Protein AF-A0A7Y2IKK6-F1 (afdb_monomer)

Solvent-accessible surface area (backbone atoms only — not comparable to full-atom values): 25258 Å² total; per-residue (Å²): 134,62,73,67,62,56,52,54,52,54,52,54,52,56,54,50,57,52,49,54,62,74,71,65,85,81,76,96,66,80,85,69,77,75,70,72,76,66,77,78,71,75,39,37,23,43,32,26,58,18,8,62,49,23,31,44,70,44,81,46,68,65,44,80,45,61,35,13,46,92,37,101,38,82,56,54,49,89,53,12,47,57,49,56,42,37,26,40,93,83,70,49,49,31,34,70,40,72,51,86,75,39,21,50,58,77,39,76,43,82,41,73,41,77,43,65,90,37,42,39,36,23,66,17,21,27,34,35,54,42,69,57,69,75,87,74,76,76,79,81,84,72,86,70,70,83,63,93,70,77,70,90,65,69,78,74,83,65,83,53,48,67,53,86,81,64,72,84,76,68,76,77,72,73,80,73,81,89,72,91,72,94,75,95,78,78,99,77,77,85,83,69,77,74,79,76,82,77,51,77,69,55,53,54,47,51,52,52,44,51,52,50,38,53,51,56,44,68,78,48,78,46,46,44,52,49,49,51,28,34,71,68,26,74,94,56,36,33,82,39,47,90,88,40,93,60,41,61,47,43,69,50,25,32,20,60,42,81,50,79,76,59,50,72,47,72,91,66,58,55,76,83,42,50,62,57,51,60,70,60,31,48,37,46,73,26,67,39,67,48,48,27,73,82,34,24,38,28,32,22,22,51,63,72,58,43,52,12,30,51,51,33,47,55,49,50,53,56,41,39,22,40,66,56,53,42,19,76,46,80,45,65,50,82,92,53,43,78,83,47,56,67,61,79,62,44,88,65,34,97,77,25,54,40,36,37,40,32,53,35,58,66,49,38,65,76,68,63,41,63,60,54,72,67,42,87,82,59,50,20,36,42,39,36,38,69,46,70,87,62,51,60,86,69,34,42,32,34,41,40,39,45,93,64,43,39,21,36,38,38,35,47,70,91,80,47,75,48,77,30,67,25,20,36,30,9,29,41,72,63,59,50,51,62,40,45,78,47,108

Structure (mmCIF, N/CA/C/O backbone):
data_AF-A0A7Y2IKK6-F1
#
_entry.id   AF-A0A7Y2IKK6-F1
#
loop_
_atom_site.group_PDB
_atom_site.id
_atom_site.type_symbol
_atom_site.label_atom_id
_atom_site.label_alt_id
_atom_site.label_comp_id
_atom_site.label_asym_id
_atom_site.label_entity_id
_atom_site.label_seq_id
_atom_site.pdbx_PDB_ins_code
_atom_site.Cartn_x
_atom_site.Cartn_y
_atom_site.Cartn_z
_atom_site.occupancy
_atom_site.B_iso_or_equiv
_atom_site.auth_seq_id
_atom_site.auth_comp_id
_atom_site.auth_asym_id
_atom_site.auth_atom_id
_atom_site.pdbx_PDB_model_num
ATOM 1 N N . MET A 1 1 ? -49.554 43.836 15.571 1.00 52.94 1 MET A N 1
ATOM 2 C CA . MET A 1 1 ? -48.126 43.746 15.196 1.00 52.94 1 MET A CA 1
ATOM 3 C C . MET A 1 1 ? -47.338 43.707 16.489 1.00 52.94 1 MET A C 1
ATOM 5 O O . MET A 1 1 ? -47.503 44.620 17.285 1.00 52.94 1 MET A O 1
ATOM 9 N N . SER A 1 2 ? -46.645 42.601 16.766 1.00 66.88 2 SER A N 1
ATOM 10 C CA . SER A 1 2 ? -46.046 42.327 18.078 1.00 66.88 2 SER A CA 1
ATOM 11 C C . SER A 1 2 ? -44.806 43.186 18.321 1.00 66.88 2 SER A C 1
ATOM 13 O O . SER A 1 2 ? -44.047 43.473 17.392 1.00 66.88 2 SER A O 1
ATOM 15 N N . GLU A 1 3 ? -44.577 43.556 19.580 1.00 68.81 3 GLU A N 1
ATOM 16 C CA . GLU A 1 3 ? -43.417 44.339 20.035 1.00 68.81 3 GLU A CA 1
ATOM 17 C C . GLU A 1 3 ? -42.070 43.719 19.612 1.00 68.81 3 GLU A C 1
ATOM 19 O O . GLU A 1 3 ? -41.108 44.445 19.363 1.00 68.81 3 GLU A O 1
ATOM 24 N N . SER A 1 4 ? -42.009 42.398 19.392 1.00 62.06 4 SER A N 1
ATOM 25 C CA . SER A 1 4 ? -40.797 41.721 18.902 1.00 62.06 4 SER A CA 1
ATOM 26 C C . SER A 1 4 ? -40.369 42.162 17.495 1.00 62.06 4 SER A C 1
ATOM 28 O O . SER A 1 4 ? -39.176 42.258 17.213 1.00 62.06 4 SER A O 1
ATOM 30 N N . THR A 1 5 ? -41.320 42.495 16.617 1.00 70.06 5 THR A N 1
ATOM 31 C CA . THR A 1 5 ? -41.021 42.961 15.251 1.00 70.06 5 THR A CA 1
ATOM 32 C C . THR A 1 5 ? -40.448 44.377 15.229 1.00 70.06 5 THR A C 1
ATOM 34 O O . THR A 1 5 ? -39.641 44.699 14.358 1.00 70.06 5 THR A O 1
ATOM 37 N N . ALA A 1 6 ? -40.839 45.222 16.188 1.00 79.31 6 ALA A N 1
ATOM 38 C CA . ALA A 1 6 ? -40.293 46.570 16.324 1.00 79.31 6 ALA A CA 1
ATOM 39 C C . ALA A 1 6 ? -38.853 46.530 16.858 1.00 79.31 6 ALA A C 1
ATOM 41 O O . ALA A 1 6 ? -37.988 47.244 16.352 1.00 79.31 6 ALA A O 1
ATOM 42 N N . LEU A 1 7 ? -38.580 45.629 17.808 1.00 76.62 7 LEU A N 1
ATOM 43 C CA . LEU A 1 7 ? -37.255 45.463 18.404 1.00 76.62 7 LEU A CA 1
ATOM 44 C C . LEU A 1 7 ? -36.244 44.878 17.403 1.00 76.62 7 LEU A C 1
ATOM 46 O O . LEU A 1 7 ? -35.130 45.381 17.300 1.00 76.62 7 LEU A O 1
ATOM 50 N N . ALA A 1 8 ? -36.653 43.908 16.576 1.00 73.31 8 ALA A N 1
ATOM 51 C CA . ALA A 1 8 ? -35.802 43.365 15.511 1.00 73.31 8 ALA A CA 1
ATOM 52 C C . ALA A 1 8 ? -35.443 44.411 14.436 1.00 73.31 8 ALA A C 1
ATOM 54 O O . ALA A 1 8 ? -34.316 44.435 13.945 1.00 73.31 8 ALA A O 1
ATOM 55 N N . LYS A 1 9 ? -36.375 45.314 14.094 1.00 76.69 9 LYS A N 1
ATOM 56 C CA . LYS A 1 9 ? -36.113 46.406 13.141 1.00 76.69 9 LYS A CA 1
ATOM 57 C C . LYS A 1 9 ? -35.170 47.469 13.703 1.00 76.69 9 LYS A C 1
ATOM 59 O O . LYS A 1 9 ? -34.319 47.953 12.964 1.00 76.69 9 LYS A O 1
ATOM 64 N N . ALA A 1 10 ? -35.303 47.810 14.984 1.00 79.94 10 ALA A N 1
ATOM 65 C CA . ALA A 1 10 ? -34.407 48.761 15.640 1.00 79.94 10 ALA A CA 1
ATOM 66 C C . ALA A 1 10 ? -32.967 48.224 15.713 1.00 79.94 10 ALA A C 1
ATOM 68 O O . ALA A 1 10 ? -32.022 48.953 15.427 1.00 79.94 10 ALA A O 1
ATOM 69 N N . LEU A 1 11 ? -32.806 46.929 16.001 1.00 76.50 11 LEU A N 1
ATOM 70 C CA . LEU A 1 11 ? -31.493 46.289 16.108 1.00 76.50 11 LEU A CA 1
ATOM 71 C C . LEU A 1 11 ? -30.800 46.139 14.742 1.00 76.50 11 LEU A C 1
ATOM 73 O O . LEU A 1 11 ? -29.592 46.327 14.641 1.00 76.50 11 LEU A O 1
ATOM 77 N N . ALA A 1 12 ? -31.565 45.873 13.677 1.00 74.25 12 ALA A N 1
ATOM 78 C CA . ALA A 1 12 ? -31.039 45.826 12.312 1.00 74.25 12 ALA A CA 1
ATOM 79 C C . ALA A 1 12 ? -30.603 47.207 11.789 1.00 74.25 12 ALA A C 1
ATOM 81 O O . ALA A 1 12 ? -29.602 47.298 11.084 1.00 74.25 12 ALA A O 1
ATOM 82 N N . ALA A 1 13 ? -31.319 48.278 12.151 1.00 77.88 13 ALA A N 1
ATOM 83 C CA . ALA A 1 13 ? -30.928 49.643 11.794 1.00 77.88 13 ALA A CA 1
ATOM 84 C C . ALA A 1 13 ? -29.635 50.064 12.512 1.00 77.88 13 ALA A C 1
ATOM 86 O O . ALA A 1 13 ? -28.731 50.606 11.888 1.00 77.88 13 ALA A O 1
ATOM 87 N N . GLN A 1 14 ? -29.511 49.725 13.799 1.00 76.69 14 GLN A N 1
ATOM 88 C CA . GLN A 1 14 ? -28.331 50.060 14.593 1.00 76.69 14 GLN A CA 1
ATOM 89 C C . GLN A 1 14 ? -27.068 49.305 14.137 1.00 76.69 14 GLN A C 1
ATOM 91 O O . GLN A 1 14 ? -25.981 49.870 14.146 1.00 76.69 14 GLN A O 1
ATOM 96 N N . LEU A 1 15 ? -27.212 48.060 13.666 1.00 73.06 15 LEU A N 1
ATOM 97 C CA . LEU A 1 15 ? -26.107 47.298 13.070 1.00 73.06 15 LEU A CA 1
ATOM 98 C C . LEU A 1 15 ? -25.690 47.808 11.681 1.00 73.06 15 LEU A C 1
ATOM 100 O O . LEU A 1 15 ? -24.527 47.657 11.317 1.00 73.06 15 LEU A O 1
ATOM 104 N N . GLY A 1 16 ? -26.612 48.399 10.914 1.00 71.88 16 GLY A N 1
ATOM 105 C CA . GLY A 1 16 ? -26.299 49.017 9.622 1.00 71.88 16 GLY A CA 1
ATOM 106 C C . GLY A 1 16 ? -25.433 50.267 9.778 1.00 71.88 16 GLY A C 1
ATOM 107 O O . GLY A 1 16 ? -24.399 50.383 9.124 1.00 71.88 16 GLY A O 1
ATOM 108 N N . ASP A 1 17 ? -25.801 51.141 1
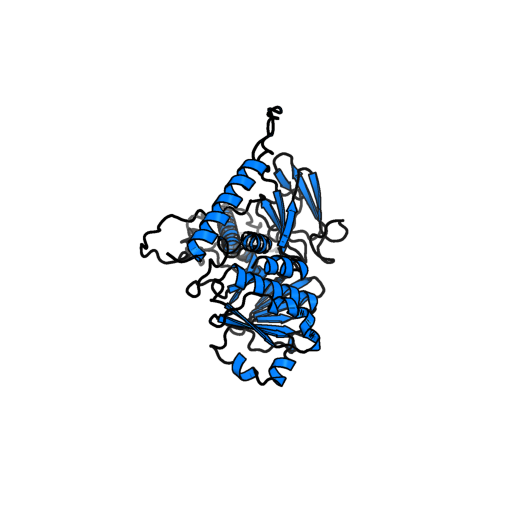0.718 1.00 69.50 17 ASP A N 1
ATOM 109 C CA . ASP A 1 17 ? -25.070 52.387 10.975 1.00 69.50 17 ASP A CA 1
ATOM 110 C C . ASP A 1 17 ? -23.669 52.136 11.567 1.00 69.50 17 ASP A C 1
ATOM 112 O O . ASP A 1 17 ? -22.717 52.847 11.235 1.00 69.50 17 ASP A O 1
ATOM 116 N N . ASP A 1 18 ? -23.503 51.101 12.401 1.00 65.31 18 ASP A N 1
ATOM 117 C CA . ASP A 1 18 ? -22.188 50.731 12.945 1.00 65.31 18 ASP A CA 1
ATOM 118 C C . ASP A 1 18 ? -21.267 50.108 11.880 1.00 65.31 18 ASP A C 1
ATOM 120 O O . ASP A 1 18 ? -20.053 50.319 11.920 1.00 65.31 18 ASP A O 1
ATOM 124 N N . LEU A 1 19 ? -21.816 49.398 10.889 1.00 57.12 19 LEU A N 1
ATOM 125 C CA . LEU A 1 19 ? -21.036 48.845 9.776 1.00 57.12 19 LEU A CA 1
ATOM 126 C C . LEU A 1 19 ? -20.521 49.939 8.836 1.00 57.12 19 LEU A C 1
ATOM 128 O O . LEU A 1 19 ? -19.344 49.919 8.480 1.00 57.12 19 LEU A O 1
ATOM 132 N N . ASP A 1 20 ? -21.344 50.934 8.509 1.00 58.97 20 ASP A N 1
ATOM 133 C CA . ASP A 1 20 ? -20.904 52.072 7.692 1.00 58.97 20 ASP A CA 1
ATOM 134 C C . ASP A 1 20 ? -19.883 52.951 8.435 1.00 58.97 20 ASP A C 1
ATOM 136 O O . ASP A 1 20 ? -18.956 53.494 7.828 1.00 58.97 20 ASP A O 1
◆ ◆ ◆ ◆ ◆ ◆ ◆
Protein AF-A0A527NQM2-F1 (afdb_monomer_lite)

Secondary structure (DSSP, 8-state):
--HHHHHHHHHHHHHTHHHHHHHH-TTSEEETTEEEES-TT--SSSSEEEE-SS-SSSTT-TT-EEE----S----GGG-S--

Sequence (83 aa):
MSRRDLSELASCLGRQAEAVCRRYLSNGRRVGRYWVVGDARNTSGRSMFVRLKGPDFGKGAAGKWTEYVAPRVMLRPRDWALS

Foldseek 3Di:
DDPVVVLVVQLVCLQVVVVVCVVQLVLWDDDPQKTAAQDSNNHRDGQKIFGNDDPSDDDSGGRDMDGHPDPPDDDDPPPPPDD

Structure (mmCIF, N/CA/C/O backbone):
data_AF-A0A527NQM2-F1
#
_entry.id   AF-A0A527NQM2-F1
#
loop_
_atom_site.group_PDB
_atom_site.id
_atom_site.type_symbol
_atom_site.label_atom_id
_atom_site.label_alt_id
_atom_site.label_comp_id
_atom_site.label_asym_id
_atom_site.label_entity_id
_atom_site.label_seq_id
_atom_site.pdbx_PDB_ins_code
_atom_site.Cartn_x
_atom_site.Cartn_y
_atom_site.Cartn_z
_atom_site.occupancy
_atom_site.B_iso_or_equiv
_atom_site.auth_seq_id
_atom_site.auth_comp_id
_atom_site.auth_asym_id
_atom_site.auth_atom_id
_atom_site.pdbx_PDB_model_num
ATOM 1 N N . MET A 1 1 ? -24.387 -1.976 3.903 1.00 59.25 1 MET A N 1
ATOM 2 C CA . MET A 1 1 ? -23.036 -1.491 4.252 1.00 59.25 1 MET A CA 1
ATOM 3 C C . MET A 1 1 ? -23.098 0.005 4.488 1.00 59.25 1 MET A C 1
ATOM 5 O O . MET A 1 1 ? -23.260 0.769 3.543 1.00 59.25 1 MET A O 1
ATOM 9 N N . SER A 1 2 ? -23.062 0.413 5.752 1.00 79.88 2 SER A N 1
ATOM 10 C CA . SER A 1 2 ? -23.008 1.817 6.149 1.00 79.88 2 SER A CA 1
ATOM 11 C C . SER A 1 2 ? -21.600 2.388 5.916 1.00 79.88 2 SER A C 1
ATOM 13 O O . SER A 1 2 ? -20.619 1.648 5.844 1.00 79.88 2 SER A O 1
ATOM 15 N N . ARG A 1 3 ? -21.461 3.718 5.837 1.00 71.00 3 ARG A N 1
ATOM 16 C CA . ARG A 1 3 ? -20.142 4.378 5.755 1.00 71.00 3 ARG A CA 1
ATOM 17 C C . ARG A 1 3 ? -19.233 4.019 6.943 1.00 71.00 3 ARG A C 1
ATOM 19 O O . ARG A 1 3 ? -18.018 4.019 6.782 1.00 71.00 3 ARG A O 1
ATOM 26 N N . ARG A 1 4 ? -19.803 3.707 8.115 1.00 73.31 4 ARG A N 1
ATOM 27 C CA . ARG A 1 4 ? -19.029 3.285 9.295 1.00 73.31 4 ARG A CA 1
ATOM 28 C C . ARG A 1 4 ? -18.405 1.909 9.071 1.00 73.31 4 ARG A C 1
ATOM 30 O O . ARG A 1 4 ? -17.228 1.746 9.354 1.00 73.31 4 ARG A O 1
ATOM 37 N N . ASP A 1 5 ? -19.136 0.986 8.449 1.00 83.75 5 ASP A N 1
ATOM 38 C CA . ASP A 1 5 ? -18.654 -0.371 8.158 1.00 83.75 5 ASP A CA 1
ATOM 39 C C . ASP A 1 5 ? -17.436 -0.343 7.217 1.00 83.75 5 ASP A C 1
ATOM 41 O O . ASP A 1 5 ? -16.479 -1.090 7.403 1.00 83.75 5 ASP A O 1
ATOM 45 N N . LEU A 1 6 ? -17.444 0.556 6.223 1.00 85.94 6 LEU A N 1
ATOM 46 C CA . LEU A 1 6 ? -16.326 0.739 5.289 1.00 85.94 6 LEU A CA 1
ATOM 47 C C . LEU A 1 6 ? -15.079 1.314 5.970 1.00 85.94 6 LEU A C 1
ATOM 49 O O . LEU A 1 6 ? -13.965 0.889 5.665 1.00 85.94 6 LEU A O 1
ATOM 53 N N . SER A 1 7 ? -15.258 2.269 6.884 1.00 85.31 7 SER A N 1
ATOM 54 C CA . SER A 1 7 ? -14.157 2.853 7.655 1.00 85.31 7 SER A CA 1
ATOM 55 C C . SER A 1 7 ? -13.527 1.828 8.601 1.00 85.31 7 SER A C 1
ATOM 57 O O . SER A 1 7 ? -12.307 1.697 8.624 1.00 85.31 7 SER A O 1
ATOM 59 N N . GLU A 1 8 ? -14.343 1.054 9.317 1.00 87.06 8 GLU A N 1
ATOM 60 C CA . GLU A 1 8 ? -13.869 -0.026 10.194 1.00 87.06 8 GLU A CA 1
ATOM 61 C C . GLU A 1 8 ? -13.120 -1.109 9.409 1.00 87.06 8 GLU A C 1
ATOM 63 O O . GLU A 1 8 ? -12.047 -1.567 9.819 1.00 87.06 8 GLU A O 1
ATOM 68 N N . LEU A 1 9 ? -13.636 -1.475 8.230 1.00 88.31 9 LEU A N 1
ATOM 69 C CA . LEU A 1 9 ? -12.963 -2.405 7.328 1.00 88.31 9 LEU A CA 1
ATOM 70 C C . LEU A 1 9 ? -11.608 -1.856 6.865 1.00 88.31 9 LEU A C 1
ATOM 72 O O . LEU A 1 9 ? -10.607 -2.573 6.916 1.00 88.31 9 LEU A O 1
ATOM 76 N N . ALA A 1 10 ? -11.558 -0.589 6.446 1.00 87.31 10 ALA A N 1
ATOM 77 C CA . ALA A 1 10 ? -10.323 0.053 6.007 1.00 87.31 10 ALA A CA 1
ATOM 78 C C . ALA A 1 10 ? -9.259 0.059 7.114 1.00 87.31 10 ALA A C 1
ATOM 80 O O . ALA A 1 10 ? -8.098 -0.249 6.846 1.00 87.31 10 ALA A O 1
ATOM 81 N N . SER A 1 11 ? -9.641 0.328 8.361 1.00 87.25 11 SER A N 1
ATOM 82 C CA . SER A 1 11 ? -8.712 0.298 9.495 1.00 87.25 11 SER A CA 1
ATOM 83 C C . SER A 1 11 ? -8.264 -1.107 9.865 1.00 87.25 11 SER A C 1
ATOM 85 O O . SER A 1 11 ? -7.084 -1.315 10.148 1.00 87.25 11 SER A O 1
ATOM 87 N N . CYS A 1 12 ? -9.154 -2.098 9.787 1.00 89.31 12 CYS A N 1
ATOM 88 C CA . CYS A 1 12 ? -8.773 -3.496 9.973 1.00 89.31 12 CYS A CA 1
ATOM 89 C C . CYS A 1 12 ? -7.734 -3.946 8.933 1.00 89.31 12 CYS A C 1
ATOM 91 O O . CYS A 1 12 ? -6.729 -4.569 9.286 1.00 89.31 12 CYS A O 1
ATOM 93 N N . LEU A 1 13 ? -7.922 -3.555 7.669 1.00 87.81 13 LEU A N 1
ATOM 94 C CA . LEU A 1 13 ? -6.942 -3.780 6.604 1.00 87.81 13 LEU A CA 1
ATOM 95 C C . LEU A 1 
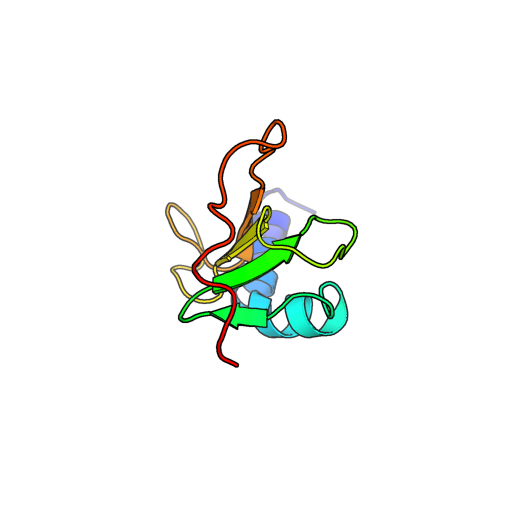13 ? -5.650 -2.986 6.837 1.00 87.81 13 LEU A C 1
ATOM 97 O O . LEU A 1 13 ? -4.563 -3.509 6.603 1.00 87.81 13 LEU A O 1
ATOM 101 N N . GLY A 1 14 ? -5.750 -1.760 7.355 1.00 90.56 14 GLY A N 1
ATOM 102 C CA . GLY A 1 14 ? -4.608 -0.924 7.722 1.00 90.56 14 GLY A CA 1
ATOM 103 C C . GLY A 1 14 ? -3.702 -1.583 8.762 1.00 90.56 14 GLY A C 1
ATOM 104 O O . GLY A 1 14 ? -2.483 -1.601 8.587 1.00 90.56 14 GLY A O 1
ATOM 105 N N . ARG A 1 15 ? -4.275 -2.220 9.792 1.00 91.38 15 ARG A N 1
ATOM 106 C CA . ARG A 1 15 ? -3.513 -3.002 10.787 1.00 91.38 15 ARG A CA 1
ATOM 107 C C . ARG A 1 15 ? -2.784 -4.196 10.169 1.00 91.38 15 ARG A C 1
◆ ◆ ◆ ◆ ◆ ◆ ◆
Required action
One stretch of the lines above is wanted, from the line that contains "ATOM 42 N N" through the line that contains "ATOM 89 C C . GLN". Output it exactly.

Response
ATOM 42 N N . LEU A 1 7 ? -38.580 45.629 17.808 1.00 76.62 7 LEU A N 1
ATOM 43 C CA . LEU A 1 7 ? -37.255 45.463 18.404 1.00 76.62 7 LEU A CA 1
ATOM 44 C C . LEU A 1 7 ? -36.244 44.878 17.403 1.00 76.62 7 LEU A C 1
ATOM 46 O O . LEU A 1 7 ? -35.130 45.381 17.300 1.00 76.62 7 LEU A O 1
ATOM 50 N N . ALA A 1 8 ? -36.653 43.908 16.576 1.00 73.31 8 ALA A N 1
ATOM 51 C CA . ALA A 1 8 ? -35.802 43.365 15.511 1.00 73.31 8 ALA A CA 1
ATOM 52 C C . ALA A 1 8 ? -35.443 44.411 14.436 1.00 73.31 8 ALA A C 1
ATOM 54 O O . ALA A 1 8 ? -34.316 44.435 13.945 1.00 73.31 8 ALA A O 1
ATOM 55 N N . LYS A 1 9 ? -36.375 45.314 14.094 1.00 76.69 9 LYS A N 1
ATOM 56 C CA . LYS A 1 9 ? -36.113 46.406 13.141 1.00 76.69 9 LYS A CA 1
ATOM 57 C C . LYS A 1 9 ? -35.170 47.469 13.703 1.00 76.69 9 LYS A C 1
ATOM 59 O O . LYS A 1 9 ? -34.319 47.953 12.964 1.00 76.69 9 LYS A O 1
ATOM 64 N N . ALA A 1 10 ? -35.303 47.810 14.984 1.00 79.94 10 ALA A N 1
ATOM 65 C CA . ALA A 1 10 ? -34.407 48.761 15.640 1.00 79.94 10 ALA A CA 1
ATOM 66 C C . ALA A 1 10 ? -32.967 48.224 15.713 1.00 79.94 10 ALA A C 1
ATOM 68 O O . ALA A 1 10 ? -32.022 48.953 15.427 1.00 79.94 10 ALA A O 1
ATOM 69 N N . LEU A 1 11 ? -32.806 46.929 16.001 1.00 76.50 11 LEU A N 1
ATOM 70 C CA . LEU A 1 11 ? -31.493 46.289 16.108 1.00 76.50 11 LEU A CA 1
ATOM 71 C C . LEU A 1 11 ? -30.800 46.139 14.742 1.00 76.50 11 LEU A C 1
ATOM 73 O O . LEU A 1 11 ? -29.592 46.327 14.641 1.00 76.50 11 LEU A O 1
ATOM 77 N N . ALA A 1 12 ? -31.565 45.873 13.677 1.00 74.25 12 ALA A N 1
ATOM 78 C CA . ALA A 1 12 ? -31.039 45.826 12.312 1.00 74.25 12 ALA A CA 1
ATOM 79 C C . ALA A 1 12 ? -30.603 47.207 11.789 1.00 74.25 12 ALA A C 1
ATOM 81 O O . ALA A 1 12 ? -29.602 47.298 11.084 1.00 74.25 12 ALA A O 1
ATOM 82 N N . ALA A 1 13 ? -31.319 48.278 12.151 1.00 77.88 13 ALA A N 1
ATOM 83 C CA . ALA A 1 13 ? -30.928 49.643 11.794 1.00 77.88 13 ALA A CA 1
ATOM 84 C C . ALA A 1 13 ? -29.635 50.064 12.512 1.00 77.88 13 ALA A C 1
ATOM 86 O O . ALA A 1 13 ? -28.731 50.606 11.888 1.00 77.88 13 ALA A O 1
ATOM 87 N N . GLN A 1 14 ? -29.511 49.725 13.799 1.00 76.69 14 GLN A N 1
ATOM 88 C CA . GLN A 1 14 ? -28.331 50.060 14.593 1.00 76.69 14 GLN A CA 1
ATOM 89 C C . GLN A 1 14 ? -27.068 49.305 14.137 1.00 76.69 14 GLN A C 1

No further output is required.